Formato: Online Artículo Texto
Lenguaje:English
Publicado: Elsevier 2018
Materias:
Acceso en línea:https://www.ncbi.nlm.nih.gov/pmc/articles/PMC6205403/
https://www.ncbi.nlm.nih.gov/pubmed/30380519
http://dx.doi.org/10.1016/j.nicl.2018.10.016
Descripción
Sumario:BACKGROUND: Implantation of deep brain stimulation (DBS) electrodes for the treatment of involuntary movement disorders, such as Parkinson's disease, routinely relies on the use of intraoperative electrophysiological confirmation to identify the optimal therapeutic target in the brain. However, only a few options exist to visualize the relative anatomic localization of intraoperative electrophysiological recordings with respect to post-operative imaging. We have developed a novel processing pipeline to visualize intraoperative electrophysiological signals registered to post-operative neuroanatomical imaging. NEW METHOD: We developed a processing pipeline built on the use of ITK-SNAP and custom MATLAB scripts to visualize the anatomical localization of intraoperative electrophysiological recordings mapped onto the post-operative MRI following implantation of DBS electrodes. This method combines the user-defined relevant electrophysiological parameters measured during the surgery with a manual segmentation of the DBS electrode from post-operative MRI; mapping the microelectrode recording (MER) depths along the DBS lead track.
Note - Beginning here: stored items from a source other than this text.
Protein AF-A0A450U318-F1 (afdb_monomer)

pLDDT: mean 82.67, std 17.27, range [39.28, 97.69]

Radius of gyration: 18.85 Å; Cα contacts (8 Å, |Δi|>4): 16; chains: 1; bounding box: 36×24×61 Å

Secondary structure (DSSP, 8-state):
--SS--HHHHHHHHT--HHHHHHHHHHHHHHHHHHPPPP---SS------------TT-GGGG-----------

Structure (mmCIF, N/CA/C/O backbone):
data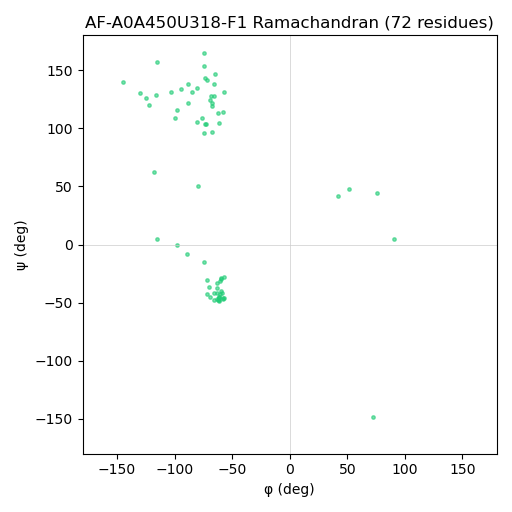_AF-A0A450U318-F1
#
_entry.id   AF-A0A450U318-F1
#
loop_
_atom_site.group_PDB
_atom_site.id
_atom_site.type_symbol
_atom_site.label_atom_id
_atom_site.label_alt_id
_atom_site.label_comp_id
_atom_site.label_asym_id
_atom_site.label_entity_id
_atom_site.label_seq_id
_atom_site.pdbx_PDB_ins_code
_atom_site.Cartn_x
_atom_site.Cartn_y
_atom_site.Cartn_z
_atom_site.occupancy
_atom_site.B_iso_or_equiv
_atom_site.auth_seq_id
_atom_site.auth_comp_id
_atom_site.auth_asym_id
_atom_site.auth_atom_id
_atom_site.pdbx_PDB_model_num
ATOM 1 N N . MET A 1 1 ? -6.288 -3.976 -13.224 1.00 64.44 1 MET A N 1
ATOM 2 C CA . MET A 1 1 ? -5.234 -4.351 -12.258 1.00 64.44 1 MET A CA 1
ATOM 3 C C . MET A 1 1 ? -5.877 -5.020 -11.051 1.00 64.44 1 MET A C 1
ATOM 5 O O . MET A 1 1 ? -6.846 -4.476 -10.536 1.00 64.44 1 MET A O 1
ATOM 9 N N . GLY A 1 2 ? -5.404 -6.205 -10.651 1.00 69.31 2 GLY A N 1
ATOM 10 C CA . GLY A 1 2 ? -5.872 -6.892 -9.437 1.00 69.31 2 GLY A CA 1
ATOM 11 C C . GLY A 1 2 ? -5.329 -6.244 -8.158 1.00 69.31 2 GLY A C 1
ATOM 12 O O . GLY A 1 2 ? -4.389 -5.453 -8.212 1.00 69.31 2 GLY A O 1
ATOM 13 N N . LEU A 1 3 ? -5.911 -6.565 -7.001 1.00 69.50 3 LEU A N 1
ATOM 14 C CA . LEU A 1 3 ? -5.353 -6.167 -5.704 1.00 69.50 3 LEU A CA 1
ATOM 15 C C . LEU A 1 3 ? -4.082 -6.997 -5.425 1.00 69.50 3 LEU A C 1
ATOM 17 O O . LEU A 1 3 ? -4.053 -8.182 -5.740 1.00 69.50 3 LEU A O 1
ATOM 21 N N . ASN A 1 4 ? -3.051 -6.379 -4.830 1.00 78.56 4 ASN A N 1
ATOM 22 C CA . ASN A 1 4 ? -1.747 -6.983 -4.477 1.00 78.56 4 ASN A CA 1
ATOM 23 C C . ASN A 1 4 ? -0.750 -7.226 -5.629 1.00 78.56 4 ASN A C 1
ATOM 25 O O . ASN A 1 4 ? -0.089 -8.261 -5.683 1.00 78.56 4 ASN A O 1
ATOM 29 N N . LEU A 1 5 ? -0.583 -6.251 -6.527 1.00 86.12 5 LEU A N 1
ATOM 30 C CA . LEU A 1 5 ? 0.463 -6.316 -7.555 1.00 86.12 5 LEU A CA 1
ATOM 31 C C . LEU A 1 5 ? 1.865 -6.061 -6.984 1.00 86.12 5 LEU A C 1
ATOM 33 O O . LEU A 1 5 ? 2.062 -5.188 -6.134 1.00 86.12 5 LEU A O 1
ATOM 37 N N . SER A 1 6 ? 2.860 -6.778 -7.507 1.00 90.62 6 SER A N 1
ATOM 38 C CA . SER A 1 6 ? 4.267 -6.472 -7.248 1.00 90.62 6 SER A CA 1
ATOM 39 C C . SER A 1 6 ? 4.712 -5.229 -8.028 1.00 90.62 6 SER A C 1
ATOM 41 O O . SER A 1 6 ? 4.211 -4.942 -9.116 1.00 90.62 6 SER A O 1
ATOM 43 N N . ASN A 1 7 ? 5.730 -4.525 -7.524 1.00 93.44 7 ASN A N 1
ATOM 44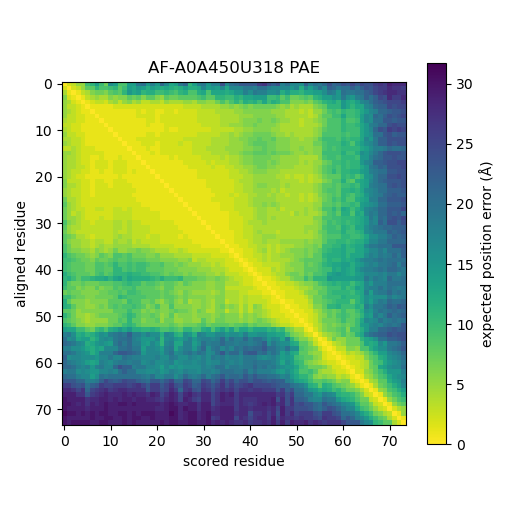 C CA . ASN A 1 7 ? 6.311 -3.379 -8.232 1.00 93.44 7 ASN A CA 1
ATOM 45 C C . ASN A 1 7 ? 6.871 -3.765 -9.617 1.00 93.44 7 ASN A C 1
ATOM 47 O O . ASN A 1 7 ? 6.825 -2.955 -10.535 1.00 93.44 7 ASN A O 1
ATOM 51 N N . SER A 1 8 ? 7.340 -5.006 -9.803 1.00 94.12 8 SER A N 1
ATOM 52 C CA . SER A 1 8 ? 7.784 -5.504 -11.113 1.00 94.12 8 SER A CA 1
ATOM 53 C C . SER A 1 8 ? 6.630 -5.715 -12.093 1.00 94.12 8 SER A C 1
ATOM 55 O O . SER A 1 8 ? 6.781 -5.450 -13.283 1.00 94.12 8 SER A O 1
ATOM 57 N N . GLN A 1 9 ? 5.472 -6.171 -11.611 1.00 94.19 9 GLN A N 1
ATOM 58 C CA . GLN A 1 9 ? 4.285 -6.303 -12.445 1.00 94.19 9 GLN A CA 1
ATOM 59 C C . GLN A 1 9 ? 3.738 -4.932 -12.848 1.00 94.19 9 GLN A C 1
ATOM 61 O O . GLN A 1 9 ? 3.472 -4.727 -14.027 1.00 94.19 9 GLN A O 1
ATOM 66 N N . ILE A 1 10 ? 3.651 -3.993 -11.901 1.00 94.25 10 ILE A N 1
ATOM 67 C CA . ILE A 1 10 ? 3.232 -2.609 -12.171 1.00 94.25 10 ILE A CA 1
ATOM 68 C C . ILE A 1 10 ? 4.157 -1.961 -13.209 1.00 94.25 10 ILE A C 1
ATOM 70 O O . ILE A 1 10 ? 3.673 -1.383 -14.173 1.00 94.25 10 ILE A O 1
ATOM 74 N N . ALA A 1 11 ? 5.477 -2.104 -13.047 1.00 96.56 11 ALA A N 1
ATOM 75 C CA . ALA A 1 11 ? 6.462 -1.581 -13.993 1.00 96.56 11 ALA A CA 1
ATOM 76 C C . ALA A 1 11 ? 6.244 -2.112 -15.416 1.00 96.56 11 ALA A C 1
ATOM 78 O O . ALA A 1 11 ? 6.208 -1.335 -16.362 1.00 96.56 11 ALA A O 1
ATOM 79 N N . ARG A 1 12 ? 6.023 -3.423 -15.564 1.00 95.50 12 ARG A N 1
ATOM 80 C CA . ARG A 1 12 ? 5.756 -4.048 -16.866 1.00 95.50 12 ARG A CA 1
ATOM 81 C C . ARG A 1 12 ? 4.431 -3.605 -17.486 1.00 95.50 12 ARG A C 1
ATOM 83 O O . ARG A 1 12 ? 4.374 -3.415 -18.691 1.00 95.50 12 ARG A O 1
ATOM 90 N N . GLU A 1 13 ? 3.366 -3.497 -16.695 1.00 94.81 13 GLU A N 1
ATOM 91 C CA . GLU A 1 13 ? 2.044 -3.109 -17.208 1.00 94.81 13 GLU A CA 1
ATOM 92 C C . GLU A 1 13 ? 1.979 -1.631 -17.608 1.00 94.81 13 GLU A C 1
ATOM 94 O O . GLU A 1 13 ? 1.232 -1.281 -18.518 1.00 94.81 13 GLU A O 1
ATOM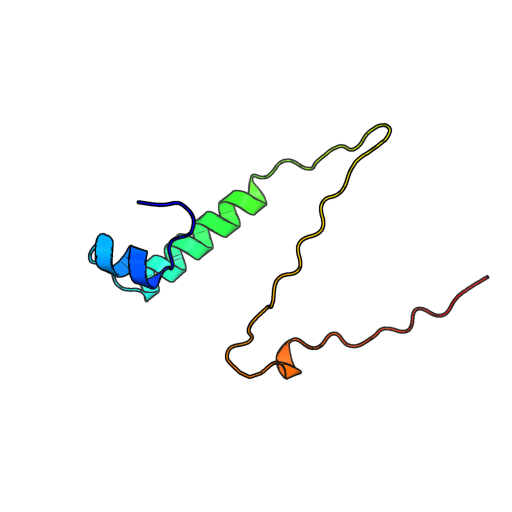 99 N N . LEU A 1 14 ? 2.757 -0.776 -16.939 1.00 94.38 14 LEU A N 1
ATOM 100 C CA . LEU A 1 14 ? 2.800 0.665 -17.198 1.00 94.38 14 LEU A CA 1
ATOM 101 C C . LEU A 1 14 ? 3.961 1.097 -18.103 1.00 94.38 14 LEU A C 1
ATOM 103 O O . LEU A 1 14 ? 4.082 2.288 -18.370 1.00 94.38 14 LEU A O 1
ATOM 107 N N . ASP A 1 15 ? 4.799 0.158 -18.549 1.00 97.12 15 ASP A N 1
ATOM 108 C CA . ASP A 1 15 ? 6.033 0.419 -19.304 1.00 97.12 15 ASP A CA 1
ATOM 109 C C . ASP A 1 15 ? 6.955 1.446 -18.613 1.00 97.12 15 ASP A C 1
ATOM 111 O O . ASP A 1 15 ? 7.422 2.424 -19.194 1.00 97.12 15 ASP A O 1
ATOM 115 N N . LEU A 1 16 ? 7.183 1.241 -17.312 1.00 96.75 16 LEU A N 1
ATOM 116 C CA . LEU A 1 16 ? 8.013 2.100 -16.467 1.00 96.75 16 LEU A CA 1
ATOM 117 C C . LEU A 1 16 ? 9.246 1.359 -15.957 1.00 96.75 16 LEU A C 1
ATOM 119 O O . LEU A 1 16 ? 9.253 0.135 -15.803 1.00 96.75 16 LEU A O 1
ATOM 123 N N . ASN A 1 17 ? 10.281 2.115 -15.590 1.00 97.62 17 ASN A N 1
ATOM 124 C CA . ASN A 1 17 ? 11.404 1.543 -14.863 1.00 97.62 17 ASN A CA 1
ATOM 125 C C . ASN A 1 17 ? 10.952 1.078 -13.467 1.00 97.62 17 ASN A C 1
ATOM 127 O O . ASN A 1 17 ? 10.216 1.763 -12.751 1.00 97.62 17 ASN A O 1
ATOM 131 N N . ILE A 1 18 ? 11.435 -0.091 -13.047 1.00 96.31 18 ILE A N 1
ATOM 132 C CA . ILE A 1 18 ? 11.150 -0.648 -11.725 1.00 96.31 18 ILE A CA 1
ATOM 133 C C . ILE A 1 18 ? 11.643 0.247 -10.576 1.00 96.31 18 ILE A C 1
ATOM 135 O O . ILE A 1 18 ? 11.010 0.258 -9.518 1.00 96.31 18 ILE A O 1
ATOM 139 N N . SER A 1 19 ? 12.733 1.006 -10.761 1.00 97.00 19 SER A N 1
ATOM 140 C CA . SER A 1 19 ? 13.217 1.972 -9.763 1.00 97.00 19 SER A CA 1
ATOM 141 C C . SER A 1 19 ? 12.201 3.078 -9.514 1.00 97.00 19 SER A C 1
ATOM 143 O O . SER A 1 19 ? 11.940 3.430 -8.364 1.00 97.00 19 SER A O 1
ATOM 145 N N . ASP A 1 20 ? 11.578 3.565 -10.581 1.00 97.69 20 ASP A N 1
ATOM 146 C CA . ASP A 1 20 ? 10.640 4.680 -10.519 1.00 97.69 20 ASP A CA 1
ATOM 147 C C . ASP A 1 20 ? 9.346 4.213 -9.857 1.00 97.69 20 ASP A C 1
ATOM 149 O O . ASP A 1 20 ? 8.850 4.846 -8.927 1.00 97.69 20 ASP A O 1
ATOM 153 N N . VAL A 1 21 ? 8.863 3.019 -10.222 1.00 97.00 21 VAL A N 1
ATOM 154 C CA . VAL A 1 21 ? 7.723 2.387 -9.542 1.00 97.00 21 VAL A CA 1
ATOM 155 C C . VAL A 1 21 ? 8.015 2.152 -8.058 1.00 97.00 21 VAL A C 1
ATOM 157 O O . VAL A 1 21 ? 7.142 2.369 -7.214 1.00 97.00 21 VAL A O 1
ATOM 160 N N . GLN A 1 22 ? 9.235 1.735 -7.705 1.00 95.81 22 GLN A N 1
ATOM 161 C CA . GLN A 1 22 ? 9.641 1.573 -6.308 1.00 95.81 22 GLN A CA 1
ATOM 162 C C . GLN A 1 22 ? 9.572 2.900 -5.544 1.00 95.81 22 GLN A C 1
ATOM 164 O O . GLN A 1 22 ? 9.054 2.930 -4.421 1.00 95.81 22 GLN A O 1
ATOM 169 N N . GLU A 1 23 ? 10.067 3.985 -6.135 1.00 97.50 23 GLU A N 1
ATOM 170 C CA . GLU A 1 23 ? 10.023 5.315 -5.536 1.00 97.50 23 GLU A CA 1
ATOM 171 C C . GLU A 1 23 ? 8.589 5.841 -5.404 1.00 97.50 23 GLU A C 1
ATOM 173 O O . GLU A 1 23 ? 8.185 6.251 -4.312 1.00 97.50 23 GLU A O 1
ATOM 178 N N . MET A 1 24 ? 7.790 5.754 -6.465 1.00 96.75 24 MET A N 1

RESULTS: We demonstrate the use of our processing pipeline on data from Parkinson's disease patients undergoing DBS implantation targeted to the subthalamic nucleus (STN). The primary processing components of the pipeline are: extrapolation of the lead wire and alignment of intraoperative electrophysiology. CONCLUSION: We describe the use of a processing pipeline to aid clinicians and researchers engaged in deep brain stimulation work to correlate and visualize the intraoperative recording data with the post-operative DBS trajectory.